On my test project alone, I already have ~90 classes, 30 variables and 15 components. Filtering is not enough. Dragging items manually through long lists is not scalable UX. It’s bad UX design on your part.
Why can’t I create: a “Colors” variable group, a “Typography” variable group, or “Spacing” variable group? These are basic information architecture and UX principles. Have you ever worked as actual devs?
And then there’s the class limit. Why does V4 still have a 100-class limit? Maybe that works for landing pages. It absolutely does not work for large-scale websites with proper class architecture. The limit feels artificial and disconnected from real-world usage.
At this point, many developers are wondering whether these limits exist for technical reasons - or simply to create future subscription segmentation, like introducing higher class limits for pricier subscriptions. There you go, just upgrade to Advanced or Elementor One, we will give you more than 100 classes! Sounds like you, Elementor Team.
My best guess is you don't use or test your own product. Because every dev would come up to the same conclusions. Going back to Windows analogy, it's like searching for something in Outlook. It's basic stuff, and doesn't work, because nobody on your team thought about it.
What V4 urgently needs:
- Remove default styling values. Stop injecting default padding, colors, and preset styles everywhere. IT’S BAD UX. Or at least provide a global toggle to disable them entirely.
- Allow saving defaults for atomic widgets V3 already had this functionality. With a class-first system, this should be even easier to implement.
- Improve panel UX Add an option for accordion-style collapsing in the Style tab. If I open Typography and had Background tab open, Background should close automatically.
- Add missing production-critical widgets. Components cannot replace everything. Accordions, Carousels, Galleries, and WooCommerce-related functionality are still missing.
- Remove limits for classes and components.
- Add proper Custom CSS support
- Improve text formatting capabilities. Paragraph widgets should support: unordered lists, ordered lists, and better HTML formatting overall.
- Restore proper HTML flexibility. Either add a V4 HTML widget or allow inline HTML support inside Paragraph and Heading widgets. Many advanced workflows in V3 depended on this flexibility.
The frustrating part is that most of these issues become obvious after building just one medium-sized website in V4.
Honestly the biggest recommendation I can give the Elementor team: pause feature marketing for a moment and have every product designer and developer build a real client project using V4 exclusively.

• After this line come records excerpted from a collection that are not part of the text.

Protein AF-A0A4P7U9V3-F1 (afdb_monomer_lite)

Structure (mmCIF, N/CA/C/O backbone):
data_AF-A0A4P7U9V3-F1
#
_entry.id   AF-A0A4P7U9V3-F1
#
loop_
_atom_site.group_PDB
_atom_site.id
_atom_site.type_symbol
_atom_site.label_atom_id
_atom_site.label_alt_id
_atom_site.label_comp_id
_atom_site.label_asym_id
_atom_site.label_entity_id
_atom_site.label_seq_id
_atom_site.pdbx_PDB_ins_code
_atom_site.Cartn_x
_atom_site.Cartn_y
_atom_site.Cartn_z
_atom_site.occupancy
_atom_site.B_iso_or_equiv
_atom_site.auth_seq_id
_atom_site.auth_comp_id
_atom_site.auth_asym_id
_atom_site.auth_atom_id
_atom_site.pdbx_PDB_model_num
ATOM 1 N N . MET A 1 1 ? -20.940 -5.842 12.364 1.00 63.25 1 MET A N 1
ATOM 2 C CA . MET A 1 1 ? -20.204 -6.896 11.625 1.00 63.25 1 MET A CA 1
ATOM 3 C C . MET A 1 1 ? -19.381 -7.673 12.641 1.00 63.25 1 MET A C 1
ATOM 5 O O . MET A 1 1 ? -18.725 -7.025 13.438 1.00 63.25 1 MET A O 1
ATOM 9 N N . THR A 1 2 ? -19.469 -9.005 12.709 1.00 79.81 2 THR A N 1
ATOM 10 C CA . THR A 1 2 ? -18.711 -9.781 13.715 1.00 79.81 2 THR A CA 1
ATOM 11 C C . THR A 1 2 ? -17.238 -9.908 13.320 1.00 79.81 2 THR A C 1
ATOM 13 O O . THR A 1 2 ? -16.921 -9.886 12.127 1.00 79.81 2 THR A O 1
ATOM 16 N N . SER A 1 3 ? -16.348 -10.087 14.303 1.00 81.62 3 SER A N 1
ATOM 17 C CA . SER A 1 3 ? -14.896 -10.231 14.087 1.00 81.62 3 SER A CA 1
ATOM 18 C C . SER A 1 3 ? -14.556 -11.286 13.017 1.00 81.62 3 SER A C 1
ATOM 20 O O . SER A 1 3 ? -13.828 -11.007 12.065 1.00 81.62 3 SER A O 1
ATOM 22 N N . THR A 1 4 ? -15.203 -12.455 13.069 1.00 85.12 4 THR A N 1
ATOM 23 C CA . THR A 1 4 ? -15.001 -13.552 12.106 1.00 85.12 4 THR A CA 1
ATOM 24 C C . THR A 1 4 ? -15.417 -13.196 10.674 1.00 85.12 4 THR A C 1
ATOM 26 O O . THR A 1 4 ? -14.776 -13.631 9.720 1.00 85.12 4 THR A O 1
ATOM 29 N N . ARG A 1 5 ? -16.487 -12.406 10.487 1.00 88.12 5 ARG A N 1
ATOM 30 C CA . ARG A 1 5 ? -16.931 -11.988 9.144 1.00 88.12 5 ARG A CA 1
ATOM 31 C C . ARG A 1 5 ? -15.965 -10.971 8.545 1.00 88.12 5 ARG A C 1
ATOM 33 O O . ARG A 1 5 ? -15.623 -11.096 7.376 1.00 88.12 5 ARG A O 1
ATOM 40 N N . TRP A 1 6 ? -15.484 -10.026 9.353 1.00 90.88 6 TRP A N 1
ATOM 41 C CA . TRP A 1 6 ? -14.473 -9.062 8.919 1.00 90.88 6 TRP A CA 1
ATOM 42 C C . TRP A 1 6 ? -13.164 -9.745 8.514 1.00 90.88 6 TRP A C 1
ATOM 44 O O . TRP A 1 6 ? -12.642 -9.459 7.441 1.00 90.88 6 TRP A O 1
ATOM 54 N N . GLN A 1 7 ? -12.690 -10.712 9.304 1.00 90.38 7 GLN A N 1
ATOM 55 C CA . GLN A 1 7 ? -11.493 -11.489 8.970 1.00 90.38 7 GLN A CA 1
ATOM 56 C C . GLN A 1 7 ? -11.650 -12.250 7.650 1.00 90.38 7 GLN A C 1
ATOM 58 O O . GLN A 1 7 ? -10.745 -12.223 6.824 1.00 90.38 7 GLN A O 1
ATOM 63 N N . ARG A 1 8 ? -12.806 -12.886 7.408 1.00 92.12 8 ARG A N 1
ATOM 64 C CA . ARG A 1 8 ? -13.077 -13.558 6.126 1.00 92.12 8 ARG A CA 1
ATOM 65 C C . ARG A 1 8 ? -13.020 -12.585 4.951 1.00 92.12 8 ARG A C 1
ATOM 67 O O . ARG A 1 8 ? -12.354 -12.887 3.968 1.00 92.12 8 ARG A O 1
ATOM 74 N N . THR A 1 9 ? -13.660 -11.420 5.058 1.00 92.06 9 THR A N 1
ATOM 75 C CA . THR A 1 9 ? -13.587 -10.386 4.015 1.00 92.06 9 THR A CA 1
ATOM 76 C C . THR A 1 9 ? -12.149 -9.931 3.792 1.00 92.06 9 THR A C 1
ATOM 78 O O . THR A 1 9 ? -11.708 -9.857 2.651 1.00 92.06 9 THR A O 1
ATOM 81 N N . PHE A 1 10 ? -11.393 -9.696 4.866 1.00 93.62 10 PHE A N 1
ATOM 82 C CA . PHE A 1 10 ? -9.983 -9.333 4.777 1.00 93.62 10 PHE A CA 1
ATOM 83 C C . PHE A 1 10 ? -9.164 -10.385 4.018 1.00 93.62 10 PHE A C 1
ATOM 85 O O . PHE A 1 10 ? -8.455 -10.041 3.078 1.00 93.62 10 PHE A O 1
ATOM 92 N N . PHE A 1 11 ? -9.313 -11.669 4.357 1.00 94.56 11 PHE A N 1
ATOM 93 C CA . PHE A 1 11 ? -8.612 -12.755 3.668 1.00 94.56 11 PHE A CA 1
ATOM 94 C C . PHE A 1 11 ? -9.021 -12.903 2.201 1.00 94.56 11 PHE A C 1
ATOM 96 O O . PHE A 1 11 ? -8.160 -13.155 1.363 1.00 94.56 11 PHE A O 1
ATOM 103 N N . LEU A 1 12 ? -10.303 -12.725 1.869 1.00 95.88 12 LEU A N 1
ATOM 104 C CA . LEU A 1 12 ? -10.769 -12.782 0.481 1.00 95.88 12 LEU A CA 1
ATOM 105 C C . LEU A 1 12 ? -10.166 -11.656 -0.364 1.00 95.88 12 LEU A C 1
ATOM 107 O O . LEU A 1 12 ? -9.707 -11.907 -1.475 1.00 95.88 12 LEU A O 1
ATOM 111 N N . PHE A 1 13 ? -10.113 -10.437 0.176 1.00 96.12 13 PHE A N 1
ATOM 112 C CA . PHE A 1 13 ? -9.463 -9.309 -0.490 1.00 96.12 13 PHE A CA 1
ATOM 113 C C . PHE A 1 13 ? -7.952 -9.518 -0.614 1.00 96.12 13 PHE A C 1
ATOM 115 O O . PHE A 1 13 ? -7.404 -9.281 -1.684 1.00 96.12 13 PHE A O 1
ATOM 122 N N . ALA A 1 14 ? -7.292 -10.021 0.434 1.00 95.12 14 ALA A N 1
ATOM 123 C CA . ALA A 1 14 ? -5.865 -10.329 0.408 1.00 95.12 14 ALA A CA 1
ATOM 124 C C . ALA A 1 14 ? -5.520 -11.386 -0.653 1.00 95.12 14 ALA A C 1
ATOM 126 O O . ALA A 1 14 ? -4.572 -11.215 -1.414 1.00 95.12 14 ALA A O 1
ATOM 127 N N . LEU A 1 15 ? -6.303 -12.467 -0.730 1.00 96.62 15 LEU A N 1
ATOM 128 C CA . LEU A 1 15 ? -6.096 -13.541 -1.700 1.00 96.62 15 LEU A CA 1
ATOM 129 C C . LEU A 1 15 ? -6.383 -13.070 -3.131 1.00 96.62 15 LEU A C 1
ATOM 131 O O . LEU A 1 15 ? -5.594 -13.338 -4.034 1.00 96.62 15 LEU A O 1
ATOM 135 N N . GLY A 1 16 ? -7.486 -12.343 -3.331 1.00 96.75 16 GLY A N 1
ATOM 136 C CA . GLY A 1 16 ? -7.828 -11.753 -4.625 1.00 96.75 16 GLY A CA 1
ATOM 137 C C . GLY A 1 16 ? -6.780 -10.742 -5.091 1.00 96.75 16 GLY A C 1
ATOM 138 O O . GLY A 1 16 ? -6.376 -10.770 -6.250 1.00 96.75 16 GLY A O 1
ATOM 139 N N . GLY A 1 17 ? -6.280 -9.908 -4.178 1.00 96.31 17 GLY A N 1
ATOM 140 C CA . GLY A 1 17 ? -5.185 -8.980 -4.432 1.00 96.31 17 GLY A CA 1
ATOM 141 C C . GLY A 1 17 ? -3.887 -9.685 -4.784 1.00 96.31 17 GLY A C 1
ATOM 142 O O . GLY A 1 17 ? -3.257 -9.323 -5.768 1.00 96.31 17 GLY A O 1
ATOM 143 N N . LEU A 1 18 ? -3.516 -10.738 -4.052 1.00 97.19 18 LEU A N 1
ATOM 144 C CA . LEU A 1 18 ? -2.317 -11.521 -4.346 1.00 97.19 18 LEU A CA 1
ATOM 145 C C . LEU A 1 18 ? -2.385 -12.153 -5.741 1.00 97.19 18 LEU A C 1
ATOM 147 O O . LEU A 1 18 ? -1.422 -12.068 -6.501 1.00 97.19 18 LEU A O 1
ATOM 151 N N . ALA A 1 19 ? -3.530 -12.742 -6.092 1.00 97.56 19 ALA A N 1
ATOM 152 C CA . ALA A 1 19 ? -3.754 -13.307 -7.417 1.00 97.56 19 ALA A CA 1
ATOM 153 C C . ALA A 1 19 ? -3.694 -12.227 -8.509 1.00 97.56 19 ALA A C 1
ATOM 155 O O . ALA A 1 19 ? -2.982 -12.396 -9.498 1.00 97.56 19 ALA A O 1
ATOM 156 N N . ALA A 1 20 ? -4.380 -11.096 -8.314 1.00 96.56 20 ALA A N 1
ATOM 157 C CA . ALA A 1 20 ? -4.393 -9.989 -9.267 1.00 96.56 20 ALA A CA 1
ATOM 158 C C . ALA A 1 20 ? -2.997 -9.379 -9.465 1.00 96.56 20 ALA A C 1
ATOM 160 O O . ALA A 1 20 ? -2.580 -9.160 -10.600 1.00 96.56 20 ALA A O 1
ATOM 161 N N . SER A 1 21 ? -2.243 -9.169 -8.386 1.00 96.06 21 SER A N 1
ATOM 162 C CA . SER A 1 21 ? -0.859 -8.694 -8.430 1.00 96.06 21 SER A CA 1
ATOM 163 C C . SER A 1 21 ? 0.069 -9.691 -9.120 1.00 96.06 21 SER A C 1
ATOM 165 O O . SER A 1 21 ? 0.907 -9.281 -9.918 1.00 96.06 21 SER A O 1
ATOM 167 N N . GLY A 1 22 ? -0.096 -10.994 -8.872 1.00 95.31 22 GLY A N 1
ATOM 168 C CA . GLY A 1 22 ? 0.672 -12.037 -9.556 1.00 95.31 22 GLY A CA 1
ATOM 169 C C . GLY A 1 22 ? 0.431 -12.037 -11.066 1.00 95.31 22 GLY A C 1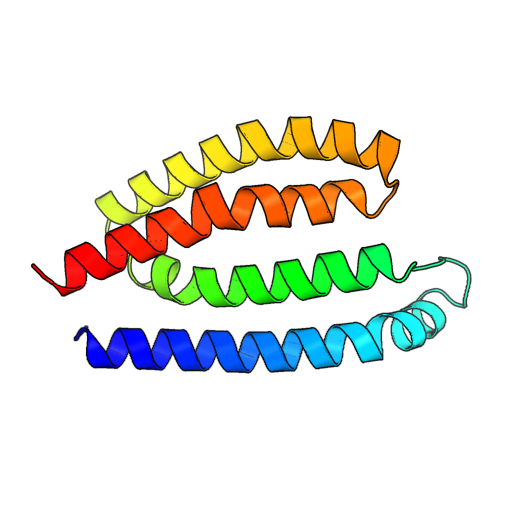
ATOM 170 O O . GLY A 1 22 ? 1.382 -12.016 -11.847 1.00 95.31 22 GLY A O 1
ATOM 171 N N . VAL A 1 23 ? -0.839 -11.971 -11.481 1.00 96.44 23 VAL A N 1
ATOM 172 C CA . VAL A 1 23 ? -1.214 -11.836 -12.898 1.00 96.44 23 VAL A CA 1
ATOM 173 C C . VAL A 1 23 ? -0.649 -10.544 -13.488 1.00 96.44 23 VAL A C 1
ATOM 175 O O . VAL A 1 23 ? -0.100 -10.568 -14.587 1.00 96.44 23 VAL A O 1
ATOM 178 N N . PHE A 1 24 ? -0.726 -9.432 -12.752 1.00 95.12 24 PHE A N 1
ATOM 179 C CA . PHE A 1 24 ? -0.218 -8.139 -13.199 1.00 95.12 24 PHE A CA 1
ATOM 180 C C . PHE A 1 24 ? 1.280 -8.189 -13.512 1.00 95.12 24 PHE A C 1
ATOM 182 O O . PHE A 1 24 ? 1.673 -7.738 -14.580 1.00 95.12 24 PHE A O 1
ATOM 189 N N . VAL A 1 25 ? 2.116 -8.767 -12.642 1.00 94.19 25 VAL A N 1
ATOM 190 C CA . VAL A 1 25 ? 3.574 -8.839 -12.876 1.00 94.19 25 VAL A CA 1
ATOM 191 C C . VAL A 1 25 ? 3.903 -9.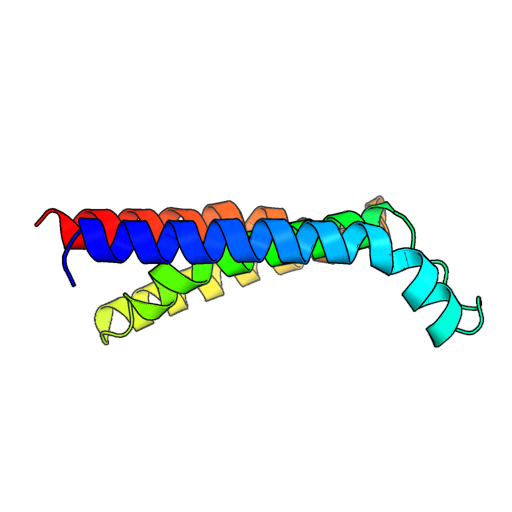614 -14.149 1.00 94.19 25 VAL A C 1
ATOM 193 O O . VAL A 1 25 ? 4.731 -9.166 -14.938 1.00 94.19 25 VAL A O 1
ATOM 196 N N . VAL A 1 26 ? 3.246 -10.756 -14.364 1.00 93.81 26 VAL A N 1
ATOM 197 C CA . VAL A 1 26 ? 3.482 -11.597 -15.549 1.00 93.81 26 VAL A CA 1
ATOM 198 C C . VAL A 1 26 ? 2.988 -10.903 -16.821 1.00 93.81 26 VAL A C 1
ATOM 200 O O . VAL A 1 26 ? 3.635 -10.981 -17.863 1.00 93.81 26 VAL A O 1
ATOM 203 N N . ALA A 1 27 ? 1.860 -10.195 -16.739 1.00 93.50 27 ALA A N 1
ATOM 204 C CA . ALA A 1 27 ? 1.257 -9.514 -17.877 1.00 93.50 27 ALA A CA 1
ATOM 205 C C . ALA A 1 27 ? 1.874 -8.136 -18.179 1.00 93.50 27 ALA A C 1
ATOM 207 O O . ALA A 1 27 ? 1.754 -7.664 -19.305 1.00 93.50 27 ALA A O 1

The amount of friction, missing functionality, inconsistent UX, and workaround hunting would become immediately obvious. Just build one medium-sized website each. The amount of times you would catch yourselves cursing and heading to ChatGPT or Claude for workarounds would be staggering.
V4 has enormous potential. The foundation is actually strong. But right now it feels unfinished, inconsistent, and prematurely labeled as production-ready.
To all the Elementor and Elementor Pro users out there. Keep in mind that Elementor Pro source code is on GNU General Public License (GPL) v3. You can do whatever you want with the source code. They can only charge you for updates and support. You can upload it to AI and remove class limits manually. I imagine you are thinking what I'm thinking. If they lose their revenue because every dev with Claude Code in 5 minutes can and will disconnect their license and remove arbitrary limits, maybe then they will work on making a new major release good for a change.